I was counting change to see if I could afford a Slim Jim with my bottle when it started.
“All we want’s what’s in the register,” the guy with the ponytail yelled, but it was the gun in his hand that demanded attention.
The one in the denim jacket flipped Open to Closed, threw the bolt, and pulled the shade. The windows were plastered with cigarette ads; we were in a cave.
“Don’t move,” Ponytail told us. “You can keep your wallets and nobody gets hurt.”
He stepped toward the kid behind the counter while Denim Jacket put his back to the door and pointed his shotgun our way.
Three of us were in line: the codger in front, then me, then a tank top Mr. Muscles. He was already giving me a wide berth, as folks with showers will, so I had room to step back as Ponytail approached. The old guy, lottery ticket trembling, was trapped by the magazine rack and couldn’t.
“S’cuse me, pops,” Ponytail said. “Sorry to cut’cha, really. Tell you what, I’ll even scan that for you.”
Gun on the clerk, Ponytail took the ticket and held it under the scanner. Red light crisscrossed the ticket and a hidden orchestra struck up We’re in the Money.
“Hey!” said Denim Jacket. “A winner!”
“How much?” Ponytail peered at the scanner. “It says call some number.”
He turned to the clerk.
“Ah… ah… means he won over $500,” the kid stammered. He was backed as far from the counter as he could, his butt knocking batteries off the rack behind him.
“Well, hell, we don’t need to call nobody,” said Ponytail. He snatched a newspaper off the rack and pressed it into the old man’s hands. “Read today’s numbers, pops. We’ll see how you did.”
The newspaper rattled and from the corner of my eye I caught Muscles looking from the counter to Denim Jacket’s shotgun and back.
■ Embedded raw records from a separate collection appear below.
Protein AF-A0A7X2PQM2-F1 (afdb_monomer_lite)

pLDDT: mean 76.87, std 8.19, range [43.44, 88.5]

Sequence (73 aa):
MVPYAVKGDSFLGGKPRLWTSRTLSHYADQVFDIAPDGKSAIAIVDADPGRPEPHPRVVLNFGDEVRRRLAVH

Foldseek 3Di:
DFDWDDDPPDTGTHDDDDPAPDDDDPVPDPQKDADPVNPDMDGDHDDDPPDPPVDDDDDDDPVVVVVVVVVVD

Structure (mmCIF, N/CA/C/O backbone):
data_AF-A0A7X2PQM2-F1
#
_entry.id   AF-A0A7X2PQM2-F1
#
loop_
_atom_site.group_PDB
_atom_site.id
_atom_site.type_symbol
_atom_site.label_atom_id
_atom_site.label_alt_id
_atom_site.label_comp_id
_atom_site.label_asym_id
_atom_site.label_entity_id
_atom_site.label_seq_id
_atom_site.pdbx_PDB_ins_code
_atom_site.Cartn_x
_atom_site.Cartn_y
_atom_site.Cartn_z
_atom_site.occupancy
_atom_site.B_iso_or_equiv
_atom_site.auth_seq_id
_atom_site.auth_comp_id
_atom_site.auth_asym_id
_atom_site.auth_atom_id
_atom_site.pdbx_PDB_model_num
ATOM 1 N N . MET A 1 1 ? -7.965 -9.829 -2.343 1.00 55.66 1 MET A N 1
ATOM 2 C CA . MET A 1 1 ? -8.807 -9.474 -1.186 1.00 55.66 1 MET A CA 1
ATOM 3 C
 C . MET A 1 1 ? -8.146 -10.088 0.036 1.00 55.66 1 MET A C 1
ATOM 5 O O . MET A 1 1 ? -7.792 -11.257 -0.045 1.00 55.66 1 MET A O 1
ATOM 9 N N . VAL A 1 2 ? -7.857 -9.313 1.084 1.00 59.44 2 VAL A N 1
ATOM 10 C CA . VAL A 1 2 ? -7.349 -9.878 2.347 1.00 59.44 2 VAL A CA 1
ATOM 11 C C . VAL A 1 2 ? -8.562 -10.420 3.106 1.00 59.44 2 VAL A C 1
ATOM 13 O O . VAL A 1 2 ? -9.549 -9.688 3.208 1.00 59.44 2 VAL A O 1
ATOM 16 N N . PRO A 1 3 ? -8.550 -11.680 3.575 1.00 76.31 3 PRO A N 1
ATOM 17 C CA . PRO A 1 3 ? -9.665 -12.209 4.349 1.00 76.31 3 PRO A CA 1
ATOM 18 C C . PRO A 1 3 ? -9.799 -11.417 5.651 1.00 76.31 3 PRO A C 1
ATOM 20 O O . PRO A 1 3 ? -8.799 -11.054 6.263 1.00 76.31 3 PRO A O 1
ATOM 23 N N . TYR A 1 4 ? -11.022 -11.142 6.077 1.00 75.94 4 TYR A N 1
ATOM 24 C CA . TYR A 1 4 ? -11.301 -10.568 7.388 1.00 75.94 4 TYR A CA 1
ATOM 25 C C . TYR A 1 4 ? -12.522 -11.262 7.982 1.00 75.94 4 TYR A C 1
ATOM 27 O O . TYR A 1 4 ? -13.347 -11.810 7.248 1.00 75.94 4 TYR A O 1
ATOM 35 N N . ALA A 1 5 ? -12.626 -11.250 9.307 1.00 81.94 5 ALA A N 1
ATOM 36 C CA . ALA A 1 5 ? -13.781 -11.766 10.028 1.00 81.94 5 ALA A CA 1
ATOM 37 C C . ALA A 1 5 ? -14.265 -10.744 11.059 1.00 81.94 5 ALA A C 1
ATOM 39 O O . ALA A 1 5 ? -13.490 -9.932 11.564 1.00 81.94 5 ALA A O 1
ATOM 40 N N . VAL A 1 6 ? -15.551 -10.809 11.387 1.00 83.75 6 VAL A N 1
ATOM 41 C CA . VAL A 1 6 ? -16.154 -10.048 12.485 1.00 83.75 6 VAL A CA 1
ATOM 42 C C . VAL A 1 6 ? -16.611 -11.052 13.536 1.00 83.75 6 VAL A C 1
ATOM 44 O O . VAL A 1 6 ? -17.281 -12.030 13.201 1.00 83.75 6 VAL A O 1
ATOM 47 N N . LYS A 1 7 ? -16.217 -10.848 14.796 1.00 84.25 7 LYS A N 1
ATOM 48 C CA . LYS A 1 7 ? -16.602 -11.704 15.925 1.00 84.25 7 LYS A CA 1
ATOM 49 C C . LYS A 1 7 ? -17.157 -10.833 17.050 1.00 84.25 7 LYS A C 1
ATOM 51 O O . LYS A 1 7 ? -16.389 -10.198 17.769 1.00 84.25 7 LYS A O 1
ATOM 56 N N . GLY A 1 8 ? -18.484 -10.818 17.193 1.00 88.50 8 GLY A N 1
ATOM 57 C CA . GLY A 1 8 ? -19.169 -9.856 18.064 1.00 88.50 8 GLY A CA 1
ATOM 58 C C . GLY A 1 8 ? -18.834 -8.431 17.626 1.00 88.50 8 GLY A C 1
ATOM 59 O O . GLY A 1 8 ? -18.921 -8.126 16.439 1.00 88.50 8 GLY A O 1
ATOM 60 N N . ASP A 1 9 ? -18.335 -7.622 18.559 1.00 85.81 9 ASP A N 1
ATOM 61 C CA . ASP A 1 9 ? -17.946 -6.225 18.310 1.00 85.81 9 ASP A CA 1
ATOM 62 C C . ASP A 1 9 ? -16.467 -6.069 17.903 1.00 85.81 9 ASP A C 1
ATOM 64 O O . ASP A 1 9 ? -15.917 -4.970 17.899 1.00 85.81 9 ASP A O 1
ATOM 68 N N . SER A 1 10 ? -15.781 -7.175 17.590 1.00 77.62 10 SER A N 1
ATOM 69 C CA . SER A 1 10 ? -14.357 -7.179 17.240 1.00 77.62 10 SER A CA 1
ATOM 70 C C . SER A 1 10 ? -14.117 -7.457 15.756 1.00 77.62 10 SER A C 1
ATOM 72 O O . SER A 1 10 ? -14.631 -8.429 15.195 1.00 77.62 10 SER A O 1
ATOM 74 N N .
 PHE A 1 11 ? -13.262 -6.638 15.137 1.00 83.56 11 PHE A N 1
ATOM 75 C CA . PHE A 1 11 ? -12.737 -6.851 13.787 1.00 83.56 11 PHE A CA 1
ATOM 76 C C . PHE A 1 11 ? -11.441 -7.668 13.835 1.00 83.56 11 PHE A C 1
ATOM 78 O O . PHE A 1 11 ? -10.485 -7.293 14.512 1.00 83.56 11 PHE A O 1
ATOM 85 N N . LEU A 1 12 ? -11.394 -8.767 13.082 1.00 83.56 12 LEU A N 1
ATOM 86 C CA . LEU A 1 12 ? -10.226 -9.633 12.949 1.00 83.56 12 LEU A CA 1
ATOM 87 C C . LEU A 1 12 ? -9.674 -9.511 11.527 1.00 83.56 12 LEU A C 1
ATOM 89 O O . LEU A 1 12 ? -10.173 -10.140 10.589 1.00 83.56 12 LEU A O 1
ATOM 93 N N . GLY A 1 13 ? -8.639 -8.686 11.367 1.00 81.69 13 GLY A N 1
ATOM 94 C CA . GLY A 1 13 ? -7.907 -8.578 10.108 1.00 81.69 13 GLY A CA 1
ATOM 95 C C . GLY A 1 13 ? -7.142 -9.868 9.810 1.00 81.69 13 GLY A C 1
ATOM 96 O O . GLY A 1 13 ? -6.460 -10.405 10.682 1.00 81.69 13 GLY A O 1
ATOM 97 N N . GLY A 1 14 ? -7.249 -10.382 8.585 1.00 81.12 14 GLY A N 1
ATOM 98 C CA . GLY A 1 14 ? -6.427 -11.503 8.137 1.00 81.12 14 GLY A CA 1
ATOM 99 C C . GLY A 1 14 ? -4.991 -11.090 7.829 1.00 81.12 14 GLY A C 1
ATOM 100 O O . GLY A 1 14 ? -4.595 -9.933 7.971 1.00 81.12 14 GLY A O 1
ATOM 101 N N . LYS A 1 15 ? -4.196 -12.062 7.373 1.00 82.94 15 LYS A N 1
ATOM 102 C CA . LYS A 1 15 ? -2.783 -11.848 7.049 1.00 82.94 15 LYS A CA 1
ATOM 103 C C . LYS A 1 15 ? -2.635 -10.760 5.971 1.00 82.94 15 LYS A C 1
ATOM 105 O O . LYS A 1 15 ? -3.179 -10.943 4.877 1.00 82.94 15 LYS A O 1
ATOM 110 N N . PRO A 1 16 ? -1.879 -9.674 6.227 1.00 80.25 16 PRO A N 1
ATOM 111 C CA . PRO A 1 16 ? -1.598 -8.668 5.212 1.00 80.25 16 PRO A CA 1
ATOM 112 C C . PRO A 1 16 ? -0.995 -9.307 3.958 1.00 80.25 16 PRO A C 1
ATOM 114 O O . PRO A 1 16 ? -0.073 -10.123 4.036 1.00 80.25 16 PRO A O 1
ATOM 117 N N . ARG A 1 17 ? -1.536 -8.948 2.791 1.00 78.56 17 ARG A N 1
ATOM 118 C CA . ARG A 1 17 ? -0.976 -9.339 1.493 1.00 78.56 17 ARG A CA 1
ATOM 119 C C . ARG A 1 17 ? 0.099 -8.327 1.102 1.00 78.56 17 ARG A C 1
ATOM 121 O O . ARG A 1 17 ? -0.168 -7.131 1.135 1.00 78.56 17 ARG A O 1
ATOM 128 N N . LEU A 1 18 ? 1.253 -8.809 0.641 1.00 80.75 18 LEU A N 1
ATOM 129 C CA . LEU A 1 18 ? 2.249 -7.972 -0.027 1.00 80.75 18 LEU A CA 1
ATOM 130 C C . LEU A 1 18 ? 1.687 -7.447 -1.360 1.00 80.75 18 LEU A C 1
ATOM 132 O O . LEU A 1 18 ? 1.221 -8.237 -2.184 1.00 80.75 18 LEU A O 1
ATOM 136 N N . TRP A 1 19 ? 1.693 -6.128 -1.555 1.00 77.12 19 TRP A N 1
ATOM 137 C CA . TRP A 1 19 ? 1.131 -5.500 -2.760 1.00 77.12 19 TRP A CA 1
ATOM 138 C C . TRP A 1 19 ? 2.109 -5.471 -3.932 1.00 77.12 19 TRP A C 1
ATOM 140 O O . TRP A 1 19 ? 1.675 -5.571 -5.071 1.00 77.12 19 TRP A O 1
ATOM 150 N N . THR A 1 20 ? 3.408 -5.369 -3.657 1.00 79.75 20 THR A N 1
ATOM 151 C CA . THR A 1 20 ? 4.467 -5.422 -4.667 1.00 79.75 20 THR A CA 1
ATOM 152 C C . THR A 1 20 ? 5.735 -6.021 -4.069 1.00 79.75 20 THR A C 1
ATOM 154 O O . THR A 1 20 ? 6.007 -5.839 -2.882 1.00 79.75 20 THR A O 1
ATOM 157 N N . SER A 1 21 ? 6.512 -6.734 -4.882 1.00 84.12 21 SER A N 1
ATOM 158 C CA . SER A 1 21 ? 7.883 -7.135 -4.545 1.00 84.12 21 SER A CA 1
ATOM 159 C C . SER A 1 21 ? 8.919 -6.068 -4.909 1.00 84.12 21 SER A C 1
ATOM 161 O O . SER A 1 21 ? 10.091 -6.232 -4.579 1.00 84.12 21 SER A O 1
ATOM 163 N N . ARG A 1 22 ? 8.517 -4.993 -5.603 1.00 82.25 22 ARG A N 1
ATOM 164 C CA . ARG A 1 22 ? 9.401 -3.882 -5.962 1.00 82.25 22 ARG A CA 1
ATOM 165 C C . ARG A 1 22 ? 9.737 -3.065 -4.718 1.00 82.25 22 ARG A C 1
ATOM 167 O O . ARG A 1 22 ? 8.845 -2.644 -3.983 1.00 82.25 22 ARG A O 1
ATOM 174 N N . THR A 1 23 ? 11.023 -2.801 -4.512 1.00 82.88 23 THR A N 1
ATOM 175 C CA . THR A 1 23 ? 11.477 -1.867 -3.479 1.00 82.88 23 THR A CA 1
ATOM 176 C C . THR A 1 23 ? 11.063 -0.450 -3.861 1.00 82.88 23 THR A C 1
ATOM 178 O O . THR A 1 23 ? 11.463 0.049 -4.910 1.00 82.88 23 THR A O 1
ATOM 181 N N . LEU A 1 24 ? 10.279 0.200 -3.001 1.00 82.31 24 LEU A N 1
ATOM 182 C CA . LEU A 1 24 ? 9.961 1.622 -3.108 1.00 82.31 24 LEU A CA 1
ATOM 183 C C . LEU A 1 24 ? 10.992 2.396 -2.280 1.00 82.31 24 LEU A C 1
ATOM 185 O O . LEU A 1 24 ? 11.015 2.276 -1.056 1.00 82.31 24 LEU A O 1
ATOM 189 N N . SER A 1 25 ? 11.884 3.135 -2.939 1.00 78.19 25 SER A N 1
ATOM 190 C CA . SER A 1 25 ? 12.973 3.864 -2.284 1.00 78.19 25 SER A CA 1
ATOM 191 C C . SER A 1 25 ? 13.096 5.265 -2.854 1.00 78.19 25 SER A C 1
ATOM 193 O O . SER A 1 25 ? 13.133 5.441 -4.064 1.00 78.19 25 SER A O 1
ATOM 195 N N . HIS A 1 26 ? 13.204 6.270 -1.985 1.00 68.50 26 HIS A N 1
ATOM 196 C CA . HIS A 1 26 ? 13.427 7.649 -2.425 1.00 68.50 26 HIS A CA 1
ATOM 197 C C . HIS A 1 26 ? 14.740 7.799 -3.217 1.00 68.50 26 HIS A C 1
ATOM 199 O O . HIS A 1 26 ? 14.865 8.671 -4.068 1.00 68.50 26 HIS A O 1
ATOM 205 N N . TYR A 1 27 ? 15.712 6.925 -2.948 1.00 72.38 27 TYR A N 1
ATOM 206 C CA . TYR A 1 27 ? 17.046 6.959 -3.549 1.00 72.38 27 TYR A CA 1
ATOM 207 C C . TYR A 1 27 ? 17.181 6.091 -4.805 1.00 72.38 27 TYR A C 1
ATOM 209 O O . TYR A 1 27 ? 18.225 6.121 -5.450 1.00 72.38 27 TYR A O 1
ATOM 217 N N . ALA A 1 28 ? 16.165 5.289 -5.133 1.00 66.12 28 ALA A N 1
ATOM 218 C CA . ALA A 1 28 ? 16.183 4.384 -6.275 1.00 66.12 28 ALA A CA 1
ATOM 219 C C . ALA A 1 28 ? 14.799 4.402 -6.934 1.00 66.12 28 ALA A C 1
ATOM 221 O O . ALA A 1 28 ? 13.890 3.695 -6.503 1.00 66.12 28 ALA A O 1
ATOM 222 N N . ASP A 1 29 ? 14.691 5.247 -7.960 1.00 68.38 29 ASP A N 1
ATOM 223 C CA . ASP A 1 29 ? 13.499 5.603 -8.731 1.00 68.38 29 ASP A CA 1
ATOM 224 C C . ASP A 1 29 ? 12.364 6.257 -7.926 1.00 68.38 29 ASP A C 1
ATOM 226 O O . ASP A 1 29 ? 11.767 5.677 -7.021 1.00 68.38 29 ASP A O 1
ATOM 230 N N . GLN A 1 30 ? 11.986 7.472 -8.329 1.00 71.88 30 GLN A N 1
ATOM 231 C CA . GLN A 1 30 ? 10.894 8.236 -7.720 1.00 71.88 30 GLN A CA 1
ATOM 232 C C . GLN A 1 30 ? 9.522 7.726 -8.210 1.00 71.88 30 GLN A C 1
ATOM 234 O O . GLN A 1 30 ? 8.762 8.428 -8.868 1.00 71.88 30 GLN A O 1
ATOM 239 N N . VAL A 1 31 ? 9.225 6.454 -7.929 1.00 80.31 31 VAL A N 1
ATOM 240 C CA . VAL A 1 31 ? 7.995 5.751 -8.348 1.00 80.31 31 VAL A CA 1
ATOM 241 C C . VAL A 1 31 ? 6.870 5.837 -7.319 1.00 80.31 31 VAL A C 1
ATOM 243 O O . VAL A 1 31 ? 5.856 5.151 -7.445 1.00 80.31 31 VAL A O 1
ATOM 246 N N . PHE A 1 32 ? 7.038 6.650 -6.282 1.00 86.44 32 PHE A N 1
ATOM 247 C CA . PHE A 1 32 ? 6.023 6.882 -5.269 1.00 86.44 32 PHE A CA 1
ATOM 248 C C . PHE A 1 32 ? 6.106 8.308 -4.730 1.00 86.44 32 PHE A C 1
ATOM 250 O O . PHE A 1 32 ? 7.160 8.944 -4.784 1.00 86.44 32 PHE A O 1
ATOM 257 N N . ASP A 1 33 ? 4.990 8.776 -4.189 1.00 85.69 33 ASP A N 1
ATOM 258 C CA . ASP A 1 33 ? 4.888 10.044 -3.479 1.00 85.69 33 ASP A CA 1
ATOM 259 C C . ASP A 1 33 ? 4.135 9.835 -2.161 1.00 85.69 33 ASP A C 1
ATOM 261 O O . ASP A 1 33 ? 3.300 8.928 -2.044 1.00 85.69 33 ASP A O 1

The codger started reading.
“Thirteen…”
“Lucky thirteen! Got it,” said Ponytail.
“Twenty-nine…”
“That too.”
“Thirty-seven…”
“Keep going.”
“Fifty-six…”
Ponytail’s gun turned from the clerk so fast the barrel caught the newspaper and ripped it.
“Fifty-six?”
“Yes! Yes! Fifty-six!”
“And?”
“Uh… Seventy-two!”
Ponytail lowered his gun and grabbed the newspaper so he could read the numbers. Denim Jacket raised the shotgun and stepped forward.
“What? What’s it worth?”
Everyone in the bodega followed Ponytail’s eyes as they moved up the lottery display.
MegaMillions: $472,000,000.
“That’s mine!” The codger’s voice wasn’t shaking now. “You can’t take that! I’ll…”
“You’ll what?” said Ponytail, gun up again.
But the old guy wasn’t seeing it.
“I’ll call the lottery commission!” he sputtered. “They may not believe it was mine, but you’ll never cash in when they hear how you got it!”
The bullet drove him back and the scandal rags were smeared crimson as he slid to the floor.
The clerk dove behind the counter. Muscles and I threw ourselves backward, ducking down an aisle stocked with dusty soup cans.
Ticket in one hand, pistol in the other, Ponytail glanced toward Denim Jacket. His acne-pocked face said he understood what the old man’s last words meant—we all had to die.
Then:
The underage girl in the walk-in beer cooler who was gonna ask me to buy her wine coolers, maybe offer a buck for my help, but decided my puke-stained sweatpants were too gross, opens the door and steps out.
Ponytail’s gun snaps her way. There’s a loud crack and glass shatters as I tackle her.
Muscles reaches back and finally pulls the gun he’s packing. His first shot misses Ponytail, but the clerk, rising to peer over the counter, gets it in the forehead. The second and third shots end Ponytail’s lottery dreams just as Denim Jacket’s shotgun barks.
Muscles’ shoulder is blown to shreds as he turns toward Denim Jacket, and both fire, shots overlapping in a roar.
I’m off the girl before the sound fades. Sobbing, wine coolers forgotten, she rushes toward the sirens screaming up outside.
Six steps to Ponytail, avoiding the blood, then another twelve out the back to the alley where I’ve spent many afternoons with my bottle.
Today, no bottle. But tomorrow, no alley either.